#### PROBLEM DETAILS:
Among the entries below, extract exactly the lines that run from the one with "ATOM 52 O O" through the one with "ATOM 69 C C", both ends included.

Data records

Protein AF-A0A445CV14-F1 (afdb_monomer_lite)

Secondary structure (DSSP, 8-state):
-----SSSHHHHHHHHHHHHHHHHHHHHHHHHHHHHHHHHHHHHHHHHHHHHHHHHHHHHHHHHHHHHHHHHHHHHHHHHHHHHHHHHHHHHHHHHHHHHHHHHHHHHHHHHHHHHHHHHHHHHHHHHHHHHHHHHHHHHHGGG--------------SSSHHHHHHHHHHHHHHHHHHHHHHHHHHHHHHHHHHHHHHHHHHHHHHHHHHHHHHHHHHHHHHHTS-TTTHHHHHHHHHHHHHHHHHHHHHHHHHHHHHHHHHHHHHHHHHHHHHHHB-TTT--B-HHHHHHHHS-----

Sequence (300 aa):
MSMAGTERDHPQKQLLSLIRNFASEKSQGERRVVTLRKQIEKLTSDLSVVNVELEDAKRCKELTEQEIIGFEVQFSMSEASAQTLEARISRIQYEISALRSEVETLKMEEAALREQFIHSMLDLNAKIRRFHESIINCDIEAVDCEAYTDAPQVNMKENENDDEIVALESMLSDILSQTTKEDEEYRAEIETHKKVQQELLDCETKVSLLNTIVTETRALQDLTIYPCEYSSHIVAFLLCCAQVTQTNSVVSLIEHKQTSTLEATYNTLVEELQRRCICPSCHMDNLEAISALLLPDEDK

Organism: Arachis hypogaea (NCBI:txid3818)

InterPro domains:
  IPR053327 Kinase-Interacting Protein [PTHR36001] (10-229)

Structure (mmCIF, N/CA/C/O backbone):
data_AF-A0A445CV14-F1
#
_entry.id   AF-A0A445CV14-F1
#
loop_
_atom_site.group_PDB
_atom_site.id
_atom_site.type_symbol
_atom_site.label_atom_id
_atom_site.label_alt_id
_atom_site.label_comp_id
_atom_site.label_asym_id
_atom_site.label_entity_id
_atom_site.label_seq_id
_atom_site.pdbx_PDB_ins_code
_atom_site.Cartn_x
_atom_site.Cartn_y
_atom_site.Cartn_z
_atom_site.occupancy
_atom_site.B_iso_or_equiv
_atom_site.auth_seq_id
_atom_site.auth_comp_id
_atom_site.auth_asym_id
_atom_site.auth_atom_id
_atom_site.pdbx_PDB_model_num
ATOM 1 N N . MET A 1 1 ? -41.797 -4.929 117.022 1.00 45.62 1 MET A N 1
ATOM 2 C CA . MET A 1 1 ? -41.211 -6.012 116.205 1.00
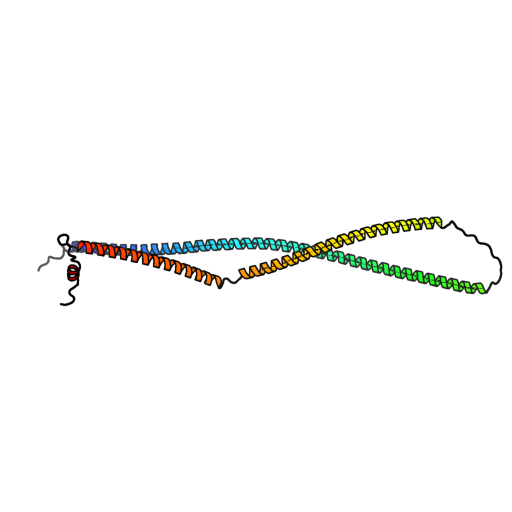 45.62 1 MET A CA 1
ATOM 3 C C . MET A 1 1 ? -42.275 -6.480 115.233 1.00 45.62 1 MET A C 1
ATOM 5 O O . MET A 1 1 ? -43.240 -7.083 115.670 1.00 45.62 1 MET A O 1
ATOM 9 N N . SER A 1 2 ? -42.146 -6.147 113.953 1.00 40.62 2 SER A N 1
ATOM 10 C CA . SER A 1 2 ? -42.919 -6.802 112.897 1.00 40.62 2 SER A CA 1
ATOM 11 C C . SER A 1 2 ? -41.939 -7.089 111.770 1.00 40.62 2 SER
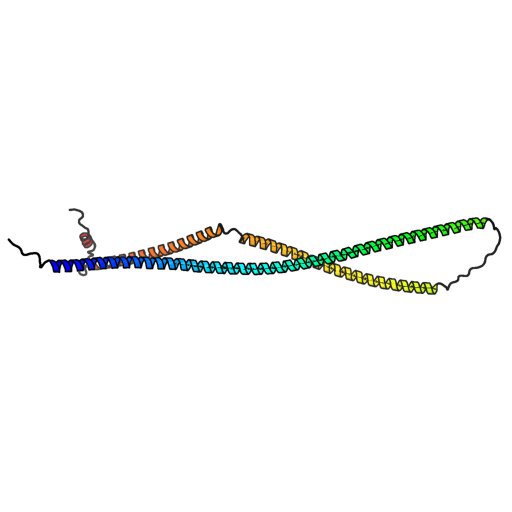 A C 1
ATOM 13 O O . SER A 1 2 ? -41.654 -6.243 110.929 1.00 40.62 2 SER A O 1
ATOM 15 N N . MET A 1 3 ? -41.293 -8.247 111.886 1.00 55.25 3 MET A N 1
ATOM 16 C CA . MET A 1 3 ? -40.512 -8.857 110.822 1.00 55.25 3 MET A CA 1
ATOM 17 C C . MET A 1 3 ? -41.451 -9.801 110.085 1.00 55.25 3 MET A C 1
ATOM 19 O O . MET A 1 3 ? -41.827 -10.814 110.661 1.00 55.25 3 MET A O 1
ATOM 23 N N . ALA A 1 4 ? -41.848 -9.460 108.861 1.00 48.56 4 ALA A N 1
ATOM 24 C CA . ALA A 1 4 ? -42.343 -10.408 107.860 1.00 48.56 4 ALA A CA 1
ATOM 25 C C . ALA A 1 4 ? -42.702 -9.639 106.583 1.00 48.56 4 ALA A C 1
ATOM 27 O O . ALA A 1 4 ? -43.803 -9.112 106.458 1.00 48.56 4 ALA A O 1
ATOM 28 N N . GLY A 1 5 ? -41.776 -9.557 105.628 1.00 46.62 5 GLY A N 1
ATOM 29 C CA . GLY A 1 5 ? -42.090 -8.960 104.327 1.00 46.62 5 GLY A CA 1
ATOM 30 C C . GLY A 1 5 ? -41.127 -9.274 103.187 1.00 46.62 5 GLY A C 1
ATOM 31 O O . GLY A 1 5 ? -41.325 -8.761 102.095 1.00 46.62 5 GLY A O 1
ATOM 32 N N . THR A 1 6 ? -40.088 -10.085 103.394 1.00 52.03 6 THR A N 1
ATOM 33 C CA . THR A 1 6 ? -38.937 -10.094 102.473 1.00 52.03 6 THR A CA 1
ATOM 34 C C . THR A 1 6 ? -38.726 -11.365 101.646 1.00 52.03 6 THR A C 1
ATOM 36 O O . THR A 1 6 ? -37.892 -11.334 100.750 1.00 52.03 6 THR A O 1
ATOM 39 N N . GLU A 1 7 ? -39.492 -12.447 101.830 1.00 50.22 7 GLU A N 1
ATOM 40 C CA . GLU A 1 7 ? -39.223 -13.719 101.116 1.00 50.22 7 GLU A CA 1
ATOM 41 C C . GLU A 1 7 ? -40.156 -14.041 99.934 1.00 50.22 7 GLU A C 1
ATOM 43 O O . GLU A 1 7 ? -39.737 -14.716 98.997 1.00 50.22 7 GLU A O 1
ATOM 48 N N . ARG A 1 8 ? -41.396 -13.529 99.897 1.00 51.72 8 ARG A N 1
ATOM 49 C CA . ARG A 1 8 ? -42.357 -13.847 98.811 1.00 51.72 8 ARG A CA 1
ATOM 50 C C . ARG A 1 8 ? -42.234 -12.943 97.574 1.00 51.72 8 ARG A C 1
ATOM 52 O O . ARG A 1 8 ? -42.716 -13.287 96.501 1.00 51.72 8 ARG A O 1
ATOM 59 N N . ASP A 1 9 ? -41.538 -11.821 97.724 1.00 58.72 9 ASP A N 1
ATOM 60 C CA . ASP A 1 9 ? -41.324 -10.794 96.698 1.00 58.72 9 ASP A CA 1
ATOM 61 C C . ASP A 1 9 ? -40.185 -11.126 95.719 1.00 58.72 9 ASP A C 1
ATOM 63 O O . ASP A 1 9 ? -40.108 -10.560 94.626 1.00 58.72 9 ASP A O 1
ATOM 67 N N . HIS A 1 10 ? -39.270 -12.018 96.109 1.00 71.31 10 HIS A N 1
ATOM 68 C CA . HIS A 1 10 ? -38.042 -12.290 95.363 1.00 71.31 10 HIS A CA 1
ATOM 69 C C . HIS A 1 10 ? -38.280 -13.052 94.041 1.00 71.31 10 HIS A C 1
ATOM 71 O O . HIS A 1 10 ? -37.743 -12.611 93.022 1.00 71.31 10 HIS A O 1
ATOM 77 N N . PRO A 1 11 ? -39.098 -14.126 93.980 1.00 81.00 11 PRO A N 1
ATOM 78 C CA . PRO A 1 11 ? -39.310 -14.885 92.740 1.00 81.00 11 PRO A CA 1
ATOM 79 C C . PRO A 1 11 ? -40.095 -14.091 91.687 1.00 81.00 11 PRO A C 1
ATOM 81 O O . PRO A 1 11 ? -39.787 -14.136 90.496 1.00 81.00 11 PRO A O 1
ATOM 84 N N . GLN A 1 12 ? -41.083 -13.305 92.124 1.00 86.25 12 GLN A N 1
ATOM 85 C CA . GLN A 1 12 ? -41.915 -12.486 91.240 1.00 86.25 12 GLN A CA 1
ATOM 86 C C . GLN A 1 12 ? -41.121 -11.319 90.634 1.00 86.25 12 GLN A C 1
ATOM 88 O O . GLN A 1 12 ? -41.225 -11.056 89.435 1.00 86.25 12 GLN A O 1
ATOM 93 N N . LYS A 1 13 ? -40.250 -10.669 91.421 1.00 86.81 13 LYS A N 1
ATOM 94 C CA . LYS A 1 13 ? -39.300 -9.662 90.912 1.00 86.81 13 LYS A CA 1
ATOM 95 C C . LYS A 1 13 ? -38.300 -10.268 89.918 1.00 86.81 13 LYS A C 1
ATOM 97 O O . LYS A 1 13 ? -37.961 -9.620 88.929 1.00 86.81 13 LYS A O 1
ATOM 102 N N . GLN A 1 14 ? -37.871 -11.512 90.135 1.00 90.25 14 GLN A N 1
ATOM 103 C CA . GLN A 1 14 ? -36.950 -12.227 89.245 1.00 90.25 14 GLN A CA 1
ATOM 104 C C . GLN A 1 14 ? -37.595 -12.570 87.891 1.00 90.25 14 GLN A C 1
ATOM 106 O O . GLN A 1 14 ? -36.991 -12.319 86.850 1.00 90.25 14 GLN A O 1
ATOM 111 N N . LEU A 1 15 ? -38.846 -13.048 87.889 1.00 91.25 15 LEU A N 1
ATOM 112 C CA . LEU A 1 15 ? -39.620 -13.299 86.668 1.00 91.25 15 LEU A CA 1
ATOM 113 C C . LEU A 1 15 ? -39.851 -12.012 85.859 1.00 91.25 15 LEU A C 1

#### ANSWER TO THIS PROBLEM:
ATOM 52 O O . ARG A 1 8 ? -42.716 -13.287 96.501 1.00 51.72 8 ARG A O 1
ATOM 59 N N . ASP A 1 9 ? -41.538 -11.821 97.724 1.00 58.72 9 ASP A N 1
ATOM 60 C CA . ASP A 1 9 ? -41.324 -10.794 96.698 1.00 58.72 9 ASP A CA 1
ATOM 61 C C . ASP A 1 9 ? -40.185 -11.126 95.719 1.00 58.72 9 ASP A C 1
ATOM 63 O O . ASP A 1 9 ? -40.108 -10.560 94.626 1.00 58.72 9 ASP A O 1
ATOM 67 N N . HIS A 1 10 ? -39.270 -12.018 96.109 1.00 71.31 10 HIS A N 1
ATOM 68 C CA . HIS A 1 10 ? -38.042 -12.290 95.363 1.00 71.31 10 HIS A CA 1
ATOM 69 C C . HIS A 1 10 ? -38.280 -13.052 94.041 1.00 71.31 10 HIS A C 1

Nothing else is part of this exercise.